◆ EXERCISE DETAILS ◆
Only one span of the listing below is wanted: the lines from the one with "ATOM 29 O O" through the one with "ATOM 64 C CA", reproduced exactly, both ends kept.

◆ SOURCE INFORMATION ◆
====
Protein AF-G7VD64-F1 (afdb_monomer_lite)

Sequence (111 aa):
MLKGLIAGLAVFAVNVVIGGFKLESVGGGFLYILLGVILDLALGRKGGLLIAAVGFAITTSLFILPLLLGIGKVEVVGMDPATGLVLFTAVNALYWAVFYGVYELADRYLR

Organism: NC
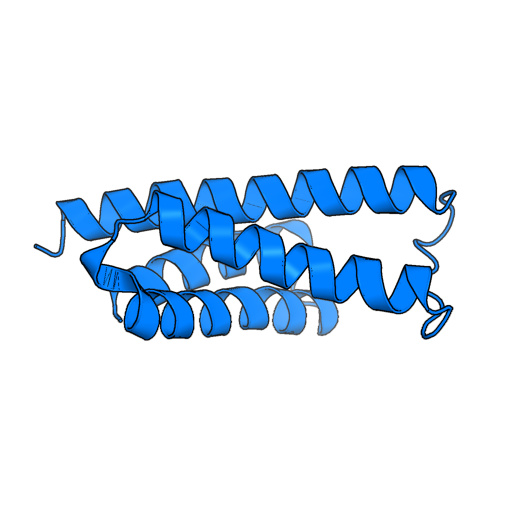BI:txid1104324

Foldseek 3Di:
DVLLQQLLVQLLVVQCVVVPPDPVSNVVSVVSNVLSVVLCVVCVVVALVVSLVVQLVVVLCVPVVCVVVVNDPPCPDPDDPVVVSVVVSVVSNVSSVSSSVSSVVCVVPVD

Secondary structure (DSSP, 8-state):
-HHHHHHHHHHHHHHHHHH-S-HHHHHHHHHHHHHHHHHHHHHTTS-HHHHHHHHHHHHHHHHHHHHHTT-S----TTS-HHHHHHHHHHHHHHHHHHHHHHHHHHHHH--

pLDDT: mean 86.12, std 10.53, range [52.62, 96.25]

Radius of gyration: 14.47 Å; chains: 1; bounding box: 35×28×40 Å

Structure (mmCIF, N/CA/C/O backbone):
data_AF-G7VD64-F1
#
_entry.id   AF-G7VD64-F1
#
loop_
_atom_site.group_PDB
_atom_site.id
_atom_site.type_symbol
_atom_site.label_atom_id
_atom_site.label_alt_id
_atom_site.label_comp_id
_atom_site.label_asym_id
_atom_site.label_entity_id
_atom_site.label_seq_id
_atom_site.pdbx_PDB_ins_code
_atom_site.Cartn_x
_atom_site.Cartn_y
_atom_site.Cartn_z
_atom_site.occupancy
_atom_site.B_iso_or_equiv
_atom_site.auth_seq_id
_atom_site.auth_comp_id
_atom_site.auth_asym_id
_atom_site.auth_atom_id
_atom_site.pdbx_PDB_model_num
ATOM 1 N N . MET A 1 1 ? -3.444 2.110 15.315 1.00 83.88 1 MET A N 1
ATOM 2 C CA . MET A 1 1 ? -2.346 1.242 14.830 1.00 83.88 1 MET A CA 1
ATOM 3 C C . MET A 1 1 ? -2.832 -0.092 14.270 1.00 83.88 1 MET A C 1
ATOM 5 O O . MET A 1 1 ? -2.357 -0.491 13.215 1.00 83.88 1 MET A O 1
ATOM 9 N N . LEU A 1 2 ? -3.753 -0.799 14.945 1.00 89.81 2 LEU A N 1
ATOM 10 C CA . LEU A 1 2 ? -4.186 -2.136 14.516 1.00 89.81 2 LEU A CA 1
ATOM 11 C C . LEU A 1 2 ? -4.917 -2.125 13.159 1.00 89.81 2 LEU A C 1
ATOM 13 O O . LEU A 1 2 ? -4.668 -2.989 12.327 1.00 89.81 2 LEU A O 1
ATOM 17 N N . LYS A 1 3 ? -5.749 -1.108 12.899 1.00 91.81 3 LYS A N 1
ATOM 18 C CA . LYS A 1 3 ? -6.459 -0.930 11.619 1.00 91.81 3 LYS A CA 1
ATOM 19 C C . LYS A 1 3 ? -5.488 -0.708 10.457 1.00 91.81 3 LYS A C 1
ATOM 21 O O . LYS A 1 3 ? -5.609 -1.368 9.429 1.00 91.81 3 LYS A O 1
ATOM 26 N N . GLY A 1 4 ? -4.489 0.161 10.648 1.00 90.50 4 GLY A N 1
ATOM 27 C CA . GLY A 1 4 ? -3.426 0.392 9.668 1.00 90.50 4 GLY A CA 1
ATOM 28 C C . GLY A 1 4 ? -2.592 -0.856 9.385 1.00 90.50 4 GLY A C 1
ATOM 29 O O . GLY A 1 4 ? -2.286 -1.133 8.229 1.00 90.50 4 GLY A O 1
ATOM 30 N N . LEU A 1 5 ? -2.290 -1.644 10.423 1.00 94.12 5 LEU A N 1
ATOM 31 C CA . LEU A 1 5 ? -1.595 -2.924 10.283 1.00 94.12 5 LEU A CA 1
ATOM 32 C C . LEU A 1 5 ? -2.417 -3.932 9.469 1.00 94.12 5 LEU A C 1
ATOM 34 O O . LEU A 1 5 ? -1.884 -4.531 8.543 1.00 94.12 5 LEU A O 1
ATOM 38 N N . ILE A 1 6 ? -3.706 -4.102 9.780 1.00 94.31 6 ILE A N 1
ATOM 39 C CA . ILE A 1 6 ? -4.592 -5.041 9.072 1.00 94.31 6 ILE A CA 1
ATOM 40 C C . ILE A 1 6 ? -4.740 -4.644 7.601 1.00 94.31 6 ILE A C 1
ATOM 42 O O . ILE A 1 6 ? -4.589 -5.485 6.716 1.00 94.31 6 ILE A O 1
ATOM 46 N N . ALA A 1 7 ? -4.982 -3.361 7.328 1.00 94.62 7 ALA A N 1
ATOM 47 C CA . ALA A 1 7 ? -5.086 -2.854 5.965 1.00 94.62 7 ALA A CA 1
ATOM 48 C C . ALA A 1 7 ? -3.769 -3.021 5.190 1.00 94.62 7 ALA A C 1
ATOM 50 O O . ALA A 1 7 ? -3.776 -3.476 4.046 1.00 94.62 7 ALA A O 1
ATOM 51 N N . GLY A 1 8 ? -2.630 -2.742 5.829 1.00 94.50 8 GLY A N 1
ATOM 52 C CA . GLY A 1 8 ? -1.309 -2.960 5.245 1.00 94.50 8 GLY A CA 1
ATOM 53 C C . GLY A 1 8 ? -1.017 -4.437 4.962 1.00 94.50 8 GLY A C 1
ATOM 54 O O . GLY A 1 8 ? -0.510 -4.765 3.892 1.00 94.50 8 GLY A O 1
ATOM 55 N N . LEU A 1 9 ? -1.392 -5.340 5.874 1.00 95.31 9 LEU A N 1
ATOM 56 C CA . LEU A 1 9 ? -1.260 -6.790 5.692 1.00 95.31 9 LEU A CA 1
ATOM 57 C C . LEU A 1 9 ? -2.135 -7.312 4.551 1.00 95.31 9 LEU A C 1
ATOM 59 O O . LEU A 1 9 ? -1.703 -8.189 3.807 1.00 95.31 9 LEU A O 1
ATOM 63 N N . ALA A 1 10 ? -3.341 -6.770 4.381 1.00 95.94 10 ALA A N 1
ATOM 64 C CA . ALA A 1 10 ? -4.200 -7.137 3.263 1.00 95.94 10 ALA A CA 1
ATOM 65 C C . ALA A 1 10 ? -3.566 -6.748 1.922 1.00 95.94 10 ALA A C 1
ATOM 67 O O . ALA A 1 10 ? -3.505 -7.570 1.011 1.00 95.94 10 ALA A O 1
ATOM 68 N N . VAL A 1 11 ? -3.019 -5.533 1.814 1.00 95.69 11 VAL A N 1
ATOM 69 C CA . VAL A 1 11 ? -2.289 -5.112 0.609 1.00 95.69 11 VAL A CA 1
ATOM 70 C C . VAL A 1 11 ? -1.038 -5.956 0.388 1.00 95.69 11 VAL A C 1
ATOM 72 O O . VAL A 1 11 ? -0.782 -6.362 -0.741 1.00 95.69 11 VAL A O 1
ATOM 75 N N . PHE A 1 12 ? -0.287 -6.276 1.446 1.00 94.44 12 PHE A N 1
ATOM 76 C CA . PHE A 1 12 ? 0.854 -7.190 1.367 1.00 94.44 12 PHE A CA 1
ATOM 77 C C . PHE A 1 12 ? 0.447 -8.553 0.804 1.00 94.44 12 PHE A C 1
====
◆ TASK ANSWER ◆
ATOM 29 O O . GLY A 1 4 ? -2.286 -1.133 8.229 1.00 90.50 4 GLY A O 1
ATOM 30 N N . LEU A 1 5 ? -2.290 -1.644 10.423 1.00 94.12 5 LEU A N 1
ATOM 31 C CA . LEU A 1 5 ? -1.595 -2.924 10.283 1.00 94.12 5 LEU A CA 1
ATOM 32 C C . LEU A 1 5 ? -2.417 -3.932 9.469 1.00 94.12 5 LEU A C 1
ATOM 34 O O . LEU A 1 5 ? -1.884 -4.531 8.543 1.00 94.12 5 LEU A O 1
ATOM 38 N N . ILE A 1 6 ? -3.706 -4.102 9.780 1.00 94.31 6 ILE A N 1
ATOM 39 C CA . ILE A 1 6 ? -4.592 -5.041 9.072 1.00 94.31 6 ILE A CA 1
ATOM 40 C C . ILE A 1 6 ? -4.740 -4.644 7.601 1.00 94.31 6 ILE A C 1
ATOM 42 O O . ILE A 1 6 ? -4.589 -5.485 6.716 1.00 94.31 6 ILE A O 1
ATOM 46 N N . ALA A 1 7 ? -4.982 -3.361 7.328 1.00 94.62 7 ALA A N 1
ATOM 47 C CA . ALA A 1 7 ? -5.086 -2.854 5.965 1.00 94.62 7 ALA A CA 1
ATOM 48 C C . ALA A 1 7 ? -3.769 -3.021 5.190 1.00 94.62 7 ALA A C 1
ATOM 50 O O . ALA A 1 7 ? -3.776 -3.476 4.046 1.00 94.62 7 ALA A O 1
ATOM 51 N N . GLY A 1 8 ? -2.630 -2.742 5.829 1.00 94.50 8 GLY A N 1
ATOM 52 C CA . GLY A 1 8 ? -1.309 -2.960 5.245 1.00 94.50 8 GLY A CA 1
ATOM 53 C C . GLY A 1 8 ? -1.017 -4.437 4.962 1.00 94.50 8 GLY A C 1
ATOM 54 O O . GLY A 1 8 ? -0.510 -4.765 3.892 1.00 94.50 8 GLY A O 1
ATOM 55 N N . LEU A 1 9 ? -1.392 -5.340 5.874 1.00 95.31 9 LEU A N 1
ATOM 56 C CA . LEU A 1 9 ? -1.260 -6.790 5.692 1.00 95.31 9 LEU A CA 1
ATOM 57 C C . LEU A 1 9 ? -2.135 -7.312 4.551 1.00 95.31 9 LEU A C 1
ATOM 59 O O . LEU A 1 9 ? -1.703 -8.189 3.807 1.00 95.31 9 LEU A O 1
ATOM 63 N N . ALA A 1 10 ? -3.341 -6.770 4.381 1.00 95.94 10 ALA A N 1
ATOM 64 C CA . ALA A 1 10 ? -4.200 -7.137 3.263 1.00 95.94 10 ALA A CA 1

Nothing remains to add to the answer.